[Stored items from a collection]
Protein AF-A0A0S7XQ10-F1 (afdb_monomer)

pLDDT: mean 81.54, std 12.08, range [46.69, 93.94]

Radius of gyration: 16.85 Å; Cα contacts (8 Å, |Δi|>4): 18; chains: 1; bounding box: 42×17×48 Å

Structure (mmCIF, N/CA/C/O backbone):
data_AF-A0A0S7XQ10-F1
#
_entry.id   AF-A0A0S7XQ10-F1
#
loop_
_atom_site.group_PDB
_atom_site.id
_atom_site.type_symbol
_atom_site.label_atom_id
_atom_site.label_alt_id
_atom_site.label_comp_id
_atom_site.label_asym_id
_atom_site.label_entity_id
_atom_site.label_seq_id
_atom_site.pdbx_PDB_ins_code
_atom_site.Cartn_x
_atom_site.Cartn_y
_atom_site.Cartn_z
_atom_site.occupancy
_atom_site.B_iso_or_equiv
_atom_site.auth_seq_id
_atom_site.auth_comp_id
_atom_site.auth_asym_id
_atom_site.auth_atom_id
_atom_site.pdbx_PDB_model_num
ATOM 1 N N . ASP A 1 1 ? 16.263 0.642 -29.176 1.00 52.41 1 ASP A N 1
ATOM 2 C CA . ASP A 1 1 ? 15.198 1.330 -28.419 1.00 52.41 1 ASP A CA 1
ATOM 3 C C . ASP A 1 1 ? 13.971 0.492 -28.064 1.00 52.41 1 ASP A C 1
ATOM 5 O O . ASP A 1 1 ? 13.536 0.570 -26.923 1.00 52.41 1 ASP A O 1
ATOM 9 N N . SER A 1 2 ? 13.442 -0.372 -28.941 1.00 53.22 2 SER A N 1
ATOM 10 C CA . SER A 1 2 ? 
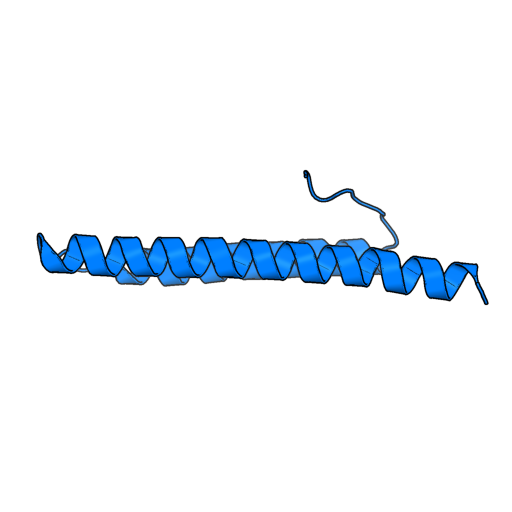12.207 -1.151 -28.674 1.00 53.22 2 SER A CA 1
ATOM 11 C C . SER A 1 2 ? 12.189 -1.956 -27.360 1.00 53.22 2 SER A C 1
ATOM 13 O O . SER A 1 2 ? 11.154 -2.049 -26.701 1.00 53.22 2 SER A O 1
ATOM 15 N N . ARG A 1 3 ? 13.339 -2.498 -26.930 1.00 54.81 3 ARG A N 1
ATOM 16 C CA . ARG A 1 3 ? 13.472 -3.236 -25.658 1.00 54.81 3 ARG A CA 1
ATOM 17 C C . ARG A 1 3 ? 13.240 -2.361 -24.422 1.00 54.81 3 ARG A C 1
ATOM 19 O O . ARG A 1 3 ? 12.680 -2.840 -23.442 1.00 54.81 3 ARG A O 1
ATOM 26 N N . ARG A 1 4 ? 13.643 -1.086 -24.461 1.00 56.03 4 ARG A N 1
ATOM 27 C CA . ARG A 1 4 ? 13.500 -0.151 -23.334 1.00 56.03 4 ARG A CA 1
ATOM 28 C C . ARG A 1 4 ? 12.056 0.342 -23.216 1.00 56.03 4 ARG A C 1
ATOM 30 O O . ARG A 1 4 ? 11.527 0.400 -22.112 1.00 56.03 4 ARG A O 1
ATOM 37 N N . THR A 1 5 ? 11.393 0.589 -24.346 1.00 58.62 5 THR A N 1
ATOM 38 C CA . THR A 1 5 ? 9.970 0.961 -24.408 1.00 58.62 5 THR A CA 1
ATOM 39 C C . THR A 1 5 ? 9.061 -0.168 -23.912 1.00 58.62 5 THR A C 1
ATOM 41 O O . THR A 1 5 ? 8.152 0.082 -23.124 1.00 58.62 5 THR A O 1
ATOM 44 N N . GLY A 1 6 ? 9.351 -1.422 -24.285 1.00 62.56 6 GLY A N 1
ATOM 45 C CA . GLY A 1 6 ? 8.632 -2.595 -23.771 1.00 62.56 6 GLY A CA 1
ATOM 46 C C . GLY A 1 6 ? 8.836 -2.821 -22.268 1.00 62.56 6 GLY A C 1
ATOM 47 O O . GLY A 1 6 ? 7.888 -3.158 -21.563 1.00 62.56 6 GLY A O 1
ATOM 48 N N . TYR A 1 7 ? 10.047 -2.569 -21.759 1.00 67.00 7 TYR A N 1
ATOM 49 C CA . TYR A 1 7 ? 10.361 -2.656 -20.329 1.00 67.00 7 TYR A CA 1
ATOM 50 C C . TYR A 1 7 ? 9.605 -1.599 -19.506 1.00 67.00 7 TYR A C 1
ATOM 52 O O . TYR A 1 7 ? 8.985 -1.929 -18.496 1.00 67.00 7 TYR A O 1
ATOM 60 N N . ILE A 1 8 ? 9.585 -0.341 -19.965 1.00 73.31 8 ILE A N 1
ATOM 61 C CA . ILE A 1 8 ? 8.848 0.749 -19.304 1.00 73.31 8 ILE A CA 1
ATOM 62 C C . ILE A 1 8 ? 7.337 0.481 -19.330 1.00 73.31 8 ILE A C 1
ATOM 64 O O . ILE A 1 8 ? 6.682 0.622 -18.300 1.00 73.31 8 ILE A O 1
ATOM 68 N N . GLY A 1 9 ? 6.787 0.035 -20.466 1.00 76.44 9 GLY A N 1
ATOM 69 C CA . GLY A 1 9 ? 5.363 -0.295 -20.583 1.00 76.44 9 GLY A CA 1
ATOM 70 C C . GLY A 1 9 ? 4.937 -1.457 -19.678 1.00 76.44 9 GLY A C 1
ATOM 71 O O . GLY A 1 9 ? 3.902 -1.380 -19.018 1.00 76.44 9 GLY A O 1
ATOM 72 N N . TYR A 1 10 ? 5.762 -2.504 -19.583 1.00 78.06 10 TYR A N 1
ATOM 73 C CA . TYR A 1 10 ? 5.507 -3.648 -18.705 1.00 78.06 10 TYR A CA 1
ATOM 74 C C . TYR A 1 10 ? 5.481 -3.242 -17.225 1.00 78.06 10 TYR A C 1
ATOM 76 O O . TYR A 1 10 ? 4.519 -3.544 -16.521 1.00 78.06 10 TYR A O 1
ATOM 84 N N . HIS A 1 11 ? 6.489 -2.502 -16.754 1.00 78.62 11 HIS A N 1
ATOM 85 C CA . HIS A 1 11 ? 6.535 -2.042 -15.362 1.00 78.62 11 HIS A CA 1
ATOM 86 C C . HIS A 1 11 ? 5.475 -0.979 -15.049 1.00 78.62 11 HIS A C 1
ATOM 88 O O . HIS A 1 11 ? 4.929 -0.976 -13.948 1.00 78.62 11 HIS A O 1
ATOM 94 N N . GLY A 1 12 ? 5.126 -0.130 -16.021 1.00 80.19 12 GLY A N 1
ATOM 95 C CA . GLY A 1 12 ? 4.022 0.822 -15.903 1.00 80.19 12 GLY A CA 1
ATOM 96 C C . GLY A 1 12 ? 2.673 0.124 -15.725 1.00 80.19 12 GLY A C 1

Exercise instructions:
Omit all pictures and repeat the rest of the records verbatim.

Finished task:
Protein AF-A0A0S7XQ10-F1 (afdb_monomer)

pLDDT: mean 81.54, std 12.08, range [46.69, 93.94]

Radius of gyration: 16.85 Å; Cα contacts (8 Å, |Δi|>4): 18; chains: 1; bounding box: 42×17×48 Å

Structure (mmCIF, N/CA/C/O backbone):
data_AF-A0A0S7XQ10-F1
#
_entry.id   AF-A0A0S7XQ10-F1
#
loop_
_atom_site.group_PDB
_atom_site.id
_atom_site.type_symbol
_atom_site.label_atom_id
_atom_site.label_alt_id
_atom_site.label_comp_id
_atom_site.label_asym_id
_atom_site.label_entity_id
_atom_site.label_seq_id
_atom_site.pdbx_PDB_ins_code
_atom_site.Cartn_x
_atom_site.Cartn_y
_atom_site.Cartn_z
_atom_site.occupancy
_atom_site.B_iso_or_equiv
_atom_site.auth_seq_id
_atom_site.auth_comp_id
_atom_site.auth_asym_id
_atom_site.auth_atom_id
_atom_site.pdbx_PDB_model_num
ATOM 1 N N . ASP A 1 1 ? 16.263 0.642 -29.176 1.00 52.41 1 ASP A N 1
ATOM 2 C CA . ASP A 1 1 ? 15.198 1.330 -28.419 1.00 52.41 1 ASP A CA 1
ATOM 3 C C . ASP A 1 1 ? 13.971 0.492 -28.064 1.00 52.41 1 ASP A C 1
ATOM 5 O O . ASP A 1 1 ? 13.536 0.570 -26.923 1.00 52.41 1 ASP A O 1
ATOM 9 N N . SER A 1 2 ? 13.442 -0.372 -28.941 1.00 53.22 2 SER A N 1
ATOM 10 C CA . SER A 1 2 ? 
12.207 -1.151 -28.674 1.00 53.22 2 SER A CA 1
ATOM 11 C C . SER A 1 2 ? 12.189 -1.956 -27.360 1.00 53.22 2 SER A C 1
ATOM 13 O O . SER A 1 2 ? 11.154 -2.049 -26.701 1.00 53.22 2 SER A O 1
ATOM 15 N N . ARG A 1 3 ? 13.339 -2.498 -26.930 1.00 54.81 3 ARG A N 1
ATOM 16 C CA . ARG A 1 3 ? 13.472 -3.236 -25.658 1.00 54.81 3 ARG A CA 1
ATOM 17 C C . ARG A 1 3 ? 13.240 -2.361 -24.422 1.00 54.81 3 ARG A C 1
ATOM 19 O O . ARG A 1 3 ? 12.680 -2.840 -23.442 1.00 54.81 3 ARG A O 1
ATOM 26 N N . ARG A 1 4 ? 13.643 -1.086 -24.461 1.00 56.03 4 ARG A N 1
ATOM 27 C CA . ARG A 1 4 ? 13.500 -0.151 -23.334 1.00 56.03 4 ARG A CA 1
ATOM 28 C C . ARG A 1 4 ? 12.056 0.342 -23.216 1.00 56.03 4 ARG A C 1
ATOM 30 O O . ARG A 1 4 ? 11.527 0.400 -22.112 1.00 56.03 4 ARG A O 1
ATOM 37 N N . THR A 1 5 ? 11.393 0.589 -24.346 1.00 58.62 5 THR A N 1
ATOM 38 C CA . THR A 1 5 ? 9.970 0.961 -24.408 1.00 58.62 5 THR A CA 1
ATOM 39 C C . THR A 1 5 ? 9.061 -0.168 -23.912 1.00 58.62 5 THR A C 1
ATOM 41 O O . THR A 1 5 ? 8.152 0.082 -23.124 1.00 58.62 5 THR A O 1
ATOM 44 N N . GLY A 1 6 ? 9.351 -1.422 -24.285 1.00 62.56 6 GLY A N 1
ATOM 45 C CA . GLY A 1 6 ? 8.632 -2.595 -23.771 1.00 62.56 6 GLY A CA 1
ATOM 46 C C . GLY A 1 6 ? 8.836 -2.821 -22.268 1.00 62.56 6 GLY A C 1
ATOM 47 O O . GLY A 1 6 ? 7.888 -3.158 -21.563 1.00 62.56 6 GLY A O 1
ATOM 48 N N . TYR A 1 7 ? 10.047 -2.569 -21.759 1.00 67.00 7 TYR A N 1
ATOM 49 C CA . TYR A 1 7 ? 10.361 -2.656 -20.329 1.00 67.00 7 TYR A CA 1
ATOM 50 C C . TYR A 1 7 ? 9.605 -1.599 -19.506 1.00 67.00 7 TYR A C 1
ATOM 52 O O . TYR A 1 7 ? 8.985 -1.929 -18.496 1.00 67.00 7 TYR A O 1
ATOM 60 N N . ILE A 1 8 ? 9.585 -0.341 -19.965 1.00 73.31 8 ILE A N 1
ATOM 61 C CA . ILE A 1 8 ? 8.848 0.749 -19.304 1.00 73.31 8 ILE A CA 1
ATOM 62 C C . ILE A 1 8 ? 7.337 0.481 -19.330 1.00 73.31 8 ILE A C 1
ATOM 64 O O . ILE A 1 8 ? 6.682 0.622 -18.300 1.00 73.31 8 ILE A O 1
ATOM 68 N N . GLY A 1 9 ? 6.787 0.035 -20.466 1.00 76.44 9 GLY A N 1
ATOM 69 C CA . GLY A 1 9 ? 5.363 -0.295 -20.583 1.00 76.44 9 GLY A CA 1
ATOM 70 C C . GLY A 1 9 ? 4.937 -1.457 -19.678 1.00 76.44 9 GLY A C 1
ATOM 71 O O . GLY A 1 9 ? 3.902 -1.380 -19.018 1.00 76.44 9 GLY A O 1
ATOM 72 N N . TYR A 1 10 ? 5.762 -2.504 -19.583 1.00 78.06 10 TYR A N 1
ATOM 73 C CA . TYR A 1 10 ? 5.507 -3.648 -18.705 1.00 78.06 10 TYR A CA 1
ATOM 74 C C . TYR A 1 10 ? 5.481 -3.242 -17.225 1.00 78.06 10 TYR A C 1
ATOM 76 O O . TYR A 1 10 ? 4.519 -3.544 -16.521 1.00 78.06 10 TYR A O 1
ATOM 84 N N . HIS A 1 11 ? 6.489 -2.502 -16.754 1.00 78.62 11 HIS A N 1
ATOM 85 C CA . HIS A 1 11 ? 6.535 -2.042 -15.362 1.00 78.62 11 HIS A CA 1
ATOM 86 C C . HIS A 1 11 ? 5.475 -0.979 -15.049 1.00 78.62 11 HIS A C 1
ATOM 88 O O . HIS A 1 11 ? 4.929 -0.976 -13.948 1.00 78.62 11 HIS A O 1
ATOM 94 N N . GLY A 1 12 ? 5.126 -0.130 -16.021 1.00 80.19 12 GLY A N 1
ATOM 95 C CA . GLY A 1 12 ? 4.022 0.822 -15.903 1.00 80.19 12 GLY A CA 1
ATOM 96 C C . GLY A 1 12 ? 2.673 0.124 -15.725 1.00 80.19 12 GLY A C 1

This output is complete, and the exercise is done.